DG I know it's scary. I went through it myself. I delayed until the pain of continuing to live the way I was living exceeded my ability to want to continue.
When you are sick and tired of feeling the pain then you will take action. And the pain isn't going to go away. Your wife isn't remorseful, she isn't doing what is necessary to repair the marriage, she is continuing to see om. You can out the om to his wife and it may end their affair. She will be furious with you so you will have to deal with the fallout. She will be furious because she has no remorse, no empathy for your feelings, for your pain.
Im sorry to be so brutal but it's pretty clear to all of us who have seen and experienced a lot. We don't want to see you to continue to suffer. When you have had enough it actually feels better to get away from them.
Keep the VAR, continue to monitor her. She will show herself to you.
Get some retraining in the IT field to freshen yourself up. Then go back to work. No matter what you need to be able to support yourself moving forward.
Am I being naive, folks?
Just thinking out loud here & trying to be of some help w/ the abject *torture* that marital SECRETS bring and I suspect it would hold a treasure trove of info.

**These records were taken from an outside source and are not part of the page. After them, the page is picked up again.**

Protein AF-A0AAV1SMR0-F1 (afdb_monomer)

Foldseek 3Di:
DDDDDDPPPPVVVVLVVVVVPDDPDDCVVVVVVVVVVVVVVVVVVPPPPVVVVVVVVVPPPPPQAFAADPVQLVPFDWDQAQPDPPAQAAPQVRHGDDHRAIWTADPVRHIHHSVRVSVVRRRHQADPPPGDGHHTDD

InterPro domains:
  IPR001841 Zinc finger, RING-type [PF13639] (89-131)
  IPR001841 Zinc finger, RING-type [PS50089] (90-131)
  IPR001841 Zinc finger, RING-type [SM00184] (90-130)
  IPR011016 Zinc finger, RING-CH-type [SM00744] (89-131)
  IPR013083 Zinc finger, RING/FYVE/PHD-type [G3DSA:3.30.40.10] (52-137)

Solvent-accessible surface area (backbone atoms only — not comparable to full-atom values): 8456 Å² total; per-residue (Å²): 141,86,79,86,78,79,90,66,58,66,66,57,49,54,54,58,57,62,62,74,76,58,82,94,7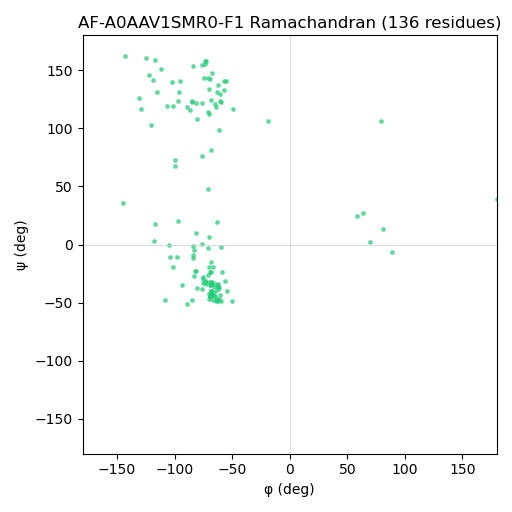3,64,75,65,57,58,55,51,52,52,49,49,52,49,51,53,53,49,61,72,64,46,84,69,60,65,56,57,53,49,51,61,70,67,64,73,81,77,70,74,69,54,32,31,31,68,70,59,63,69,69,46,49,76,40,67,35,84,56,58,84,91,61,32,61,17,85,82,82,72,43,74,56,54,62,72,37,67,23,32,39,44,99,84,70,51,49,30,47,46,66,55,50,53,60,46,29,66,41,30,22,47,40,92,88,79,58,51,78,48,66,55,77,133

pLDDT: mean 73.87, std 18.87, range [36.16, 95.69]

Radius of gyration: 31.07 Å; Cα contacts (8 Å, |Δi|>4): 130; chains: 1; bounding box: 79×37×60 Å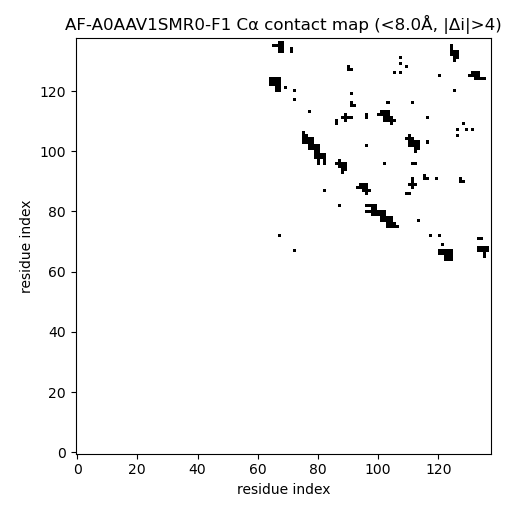

Structure (mmCIF, N/CA/C/O backbone):
data_AF-A0AAV1SMR0-F1
#
_entry.id   AF-A0AAV1SMR0-F1
#
loop_
_atom_site.group_PDB
_atom_site.id
_atom_site.type_symbol
_atom_site.label_atom_id
_atom_site.label_alt_id
_atom_site.label_comp_id
_atom_site.label_asym_id
_atom_site.label_entity_id
_atom_site.label_seq_id
_atom_site.pdbx_PDB_ins_code
_atom_site.Cartn_x
_atom_site.Cartn_y
_atom_site.Cartn_z
_atom_site.occupancy
_atom_site.B_iso_or_equiv
_atom_site.auth_seq_id
_atom_site.auth_comp_id
_atom_site.auth_asym_id
_atom_site.auth_atom_id
_atom_site.pdbx_PDB_model_num
ATOM 1 N N . MET A 1 1 ? 16.290 -4.398 -47.545 1.00 36.16 1 MET A N 1
ATOM 2 C CA . MET A 1 1 ? 16.334 -5.719 -46.885 1.00 36.16 1 MET A CA 1
ATOM 3 C C . MET A 1 1 ? 17.800 -6.058 -46.697 1.00 36.16 1 MET A C 1
ATOM 5 O O . MET A 1 1 ? 18.457 -6.426 -47.658 1.00 36.16 1 MET A O 1
ATOM 9 N N . GLY A 1 2 ? 18.339 -5.731 -45.521 1.00 37.94 2 GLY A N 1
ATOM 10 C CA . GLY A 1 2 ? 19.755 -5.881 -45.199 1.00 37.94 2 GLY A CA 1
ATOM 11 C C . GLY A 1 2 ? 20.015 -7.196 -44.475 1.00 37.94 2 GLY A C 1
ATOM 12 O O . GLY A 1 2 ? 19.228 -7.594 -43.621 1.00 37.94 2 GLY A O 1
ATOM 13 N N . ILE A 1 3 ? 21.127 -7.833 -44.820 1.00 39.59 3 ILE A N 1
ATOM 14 C CA . ILE A 1 3 ? 21.8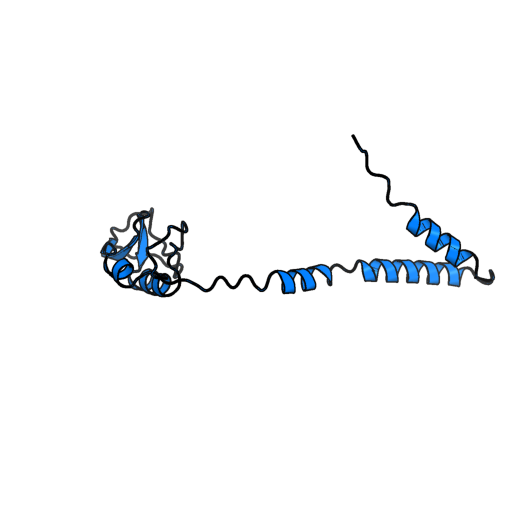15 -8.814 -43.980 1.00 39.59 3 ILE A CA 1
ATOM 15 C C . ILE A 1 3 ? 23.070 -8.086 -43.475 1.00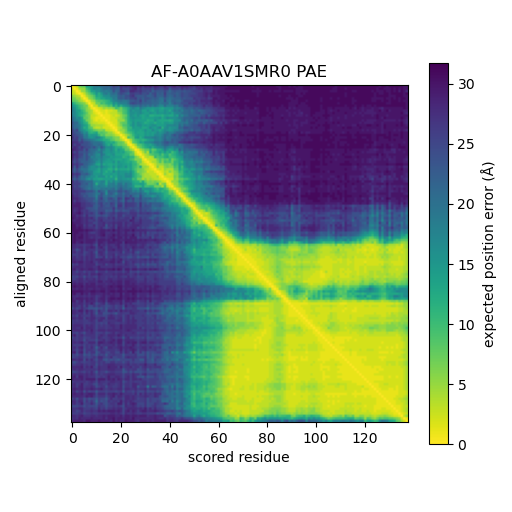 39.59 3 ILE A C 1
ATOM 17 O O . ILE A 1 3 ? 23.831 -7.594 -44.313 1.00 39.59 3 ILE A O 1
ATOM 21 N N . PRO A 1 4 ? 23.259 -7.905 -42.157 1.00 43.91 4 PRO A N 1
ATOM 22 C CA . PRO A 1 4 ? 24.349 -7.095 -41.624 1.00 43.91 4 PRO A CA 1
ATOM 23 C C . PRO A 1 4 ? 25.703 -7.783 -41.829 1.00 43.91 4 PRO A C 1
ATOM 25 O O . PRO A 1 4 ? 25.865 -8.979 -41.589 1.00 43.91 4 PRO A O 1
ATOM 28 N N . GLY A 1 5 ? 26.667 -6.992 -42.300 1.00 43.72 5 GLY A N 1
ATOM 29 C CA . GLY A 1 5 ? 28.041 -7.400 -42.541 1.00 43.72 5 GLY A CA 1
ATOM 30 C C . GLY A 1 5 ? 28.759 -7.779 -41.249 1.00 43.72 5 GLY A C 1
ATOM 31 O O . GLY A 1 5 ? 28.909 -6.973 -40.338 1.00 43.72 5 GLY A O 1
ATOM 32 N N . ILE A 1 6 ? 29.212 -9.027 -41.222 1.00 47.25 6 ILE A N 1
ATOM 33 C CA . ILE A 1 6 ? 30.394 -9.543 -40.525 1.00 47.25 6 ILE A CA 1
ATOM 34 C C . ILE A 1 6 ? 31.412 -8.452 -40.128 1.00 47.25 6 ILE A C 1
ATOM 36 O O . ILE A 1 6 ? 32.183 -7.971 -40.957 1.00 47.25 6 ILE A O 1
ATOM 40 N N . MET A 1 7 ? 31.460 -8.130 -38.831 1.00 48.38 7 MET A N 1
ATOM 41 C CA . MET A 1 7 ? 32.449 -7.266 -38.162 1.00 48.38 7 MET A CA 1
ATOM 42 C C . MET A 1 7 ? 33.845 -7.922 -38.068 1.00 48.38 7 MET A C 1
ATOM 44 O O . MET A 1 7 ? 34.454 -7.979 -37.004 1.00 48.38 7 MET A O 1
ATOM 48 N N . SER A 1 8 ? 34.353 -8.481 -39.169 1.00 54.84 8 SER A N 1
ATOM 49 C CA . SER A 1 8 ? 35.530 -9.363 -39.148 1.00 54.84 8 SER A CA 1
ATOM 50 C C . SER A 1 8 ? 36.827 -8.724 -39.669 1.00 54.84 8 SER A C 1
ATOM 52 O O . SER A 1 8 ? 37.852 -9.404 -39.694 1.00 54.84 8 SER A O 1
ATOM 54 N N . SER A 1 9 ? 36.830 -7.455 -40.101 1.00 57.38 9 SER A N 1
ATOM 55 C CA . SER A 1 9 ? 37.995 -6.851 -40.779 1.00 57.38 9 SER A CA 1
ATOM 56 C C . SER A 1 9 ? 38.961 -6.089 -39.871 1.00 57.38 9 SER A C 1
ATOM 58 O O . SER A 1 9 ? 40.166 -6.128 -40.111 1.00 57.38 9 SER A O 1
ATOM 60 N N . ASP A 1 10 ? 38.482 -5.415 -38.826 1.00 56.97 10 ASP A N 1
ATOM 61 C CA . ASP A 1 10 ? 39.328 -4.483 -38.063 1.00 56.97 10 ASP A CA 1
ATOM 62 C C . ASP A 1 10 ? 40.325 -5.187 -37.140 1.00 56.97 10 ASP A C 1
ATOM 64 O O . ASP A 1 10 ? 41.462 -4.739 -36.983 1.00 56.97 10 ASP A O 1
ATOM 68 N N . ILE A 1 11 ? 39.936 -6.340 -36.595 1.00 55.56 11 ILE A N 1
ATOM 69 C CA . ILE A 1 11 ? 40.811 -7.180 -35.769 1.00 55.56 11 ILE A CA 1
ATOM 70 C C . ILE A 1 11 ? 41.953 -7.740 -36.629 1.00 55.56 11 ILE A C 1
ATOM 72 O O . ILE A 1 11 ? 43.127 -7.603 -36.286 1.00 55.56 11 ILE A O 1
ATOM 76 N N . LEU A 1 12 ? 41.630 -8.281 -37.810 1.00 56.97 12 LEU A N 1
ATOM 77 C CA . LEU A 1 12 ? 42.626 -8.806 -38.751 1.00 56.97 12 LEU A CA 1
ATOM 78 C C . LEU A 1 12 ? 43.591 -7.712 -39.235 1.00 56.97 12 LEU A C 1
ATOM 80 O O . LEU A 1 12 ? 44.792 -7.955 -39.372 1.00 56.97 12 LEU A O 1
ATOM 84 N N . PHE A 1 13 ? 43.095 -6.489 -39.436 1.00 61.38 13 PHE A N 1
ATOM 85 C CA . PHE A 1 13 ? 43.910 -5.349 -39.848 1.00 61.38 13 PHE A CA 1
ATOM 86 C C . PHE A 1 13 ? 44.896 -4.894 -38.756 1.00 61.38 13 PHE A C 1
ATOM 88 O O . PHE A 1 13 ? 46.060 -4.598 -39.052 1.00 61.38 13 PHE A O 1
ATOM 95 N N . LYS A 1 14 ? 44.474 -4.891 -37.485 1.00 58.38 14 LYS A N 1
ATOM 96 C CA . LYS A 1 14 ? 45.328 -4.554 -36.330 1.00 58.38 14 LYS A CA 1
ATOM 97 C C . LYS A 1 14 ? 46.413 -5.607 -36.079 1.00 58.38 14 LYS A C 1
ATOM 99 O O . LYS A 1 14 ? 47.569 -5.251 -35.851 1.00 58.38 14 LYS A O 1
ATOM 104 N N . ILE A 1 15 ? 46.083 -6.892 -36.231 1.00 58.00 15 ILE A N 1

I fully understand all the mind f*cking pain I went through when XWS would just shrug and say..."I forgot"..."I don't remember" meanwhile looking like the puffed up cat that swallowed the canary. (At least I was finally able to download a key logger which helped quite a bit.)
Yes, get your ducks in a row before you file D.
Get to feeling alright about it. No rush.
First, in my first M, XW had a child from a previous M, she thought she would get it all too. In fact, during one of our confrontations(I was stupid enough to ask why she married me) she looked me in the eye and told me she married me for the child support, the court would NEVER split the kids. She was wrong. She paid me support for 14 and a half years(until he turned 18). You could win. DON'T believe her. I do suspect she's already seen a lawyer though.
The above is a quote from 5454real from another thread. DG why don't you pm real and ask him his story. Men do get child support. Men do get 80% custody.
She'll file for divorce and sole use of the house. She'll file for the max allowed for custody, no alimony for you, and ask for child support from you.
You'll find yourself out of your home searching for a place to live, fighting for time with your girls, and fighting for money to survive on. Then you'll have absolutely no choice but to manage to secure a lawyer in an emergency situation.
She did not see a lawyer because her boyfriend threatened you. She doesn't care what you think or how you feel. She lies to your face everyday.
You need to find a way to secure the lawyer now. This IS an emergency situation. Check out my tagline. Delay is the deadliest form of denial. Want to find out how terrible it is? Just wait.
Hell pawn stuff if you have to, ask every family member for what they can spare, call to extend your credit line and take a cash advance. Plead with the lawyer to make payments. Try another lawyer. You haven't tried everything.
Stop falling for her diversions. You are only trapped because you believe it's true.
[This message edited by BtraydWife at 9:39 PM, August 2nd (Saturday)]
Delay is the deadliest form of denial. - C. Northcote Parkinson
Your standards aren't up for negotiation just because he/she can't meet them.
If you don't find a way to secure a lawyer then you are going to be blindsided when she does what everyone here has been advising you to do.
Can you ask relatives to help with finances for a lawyer. Talk to other men on here that did get custody and child support.
I hate to bring up this old stock market saying, but it seems accurate, If you snooze, you lose.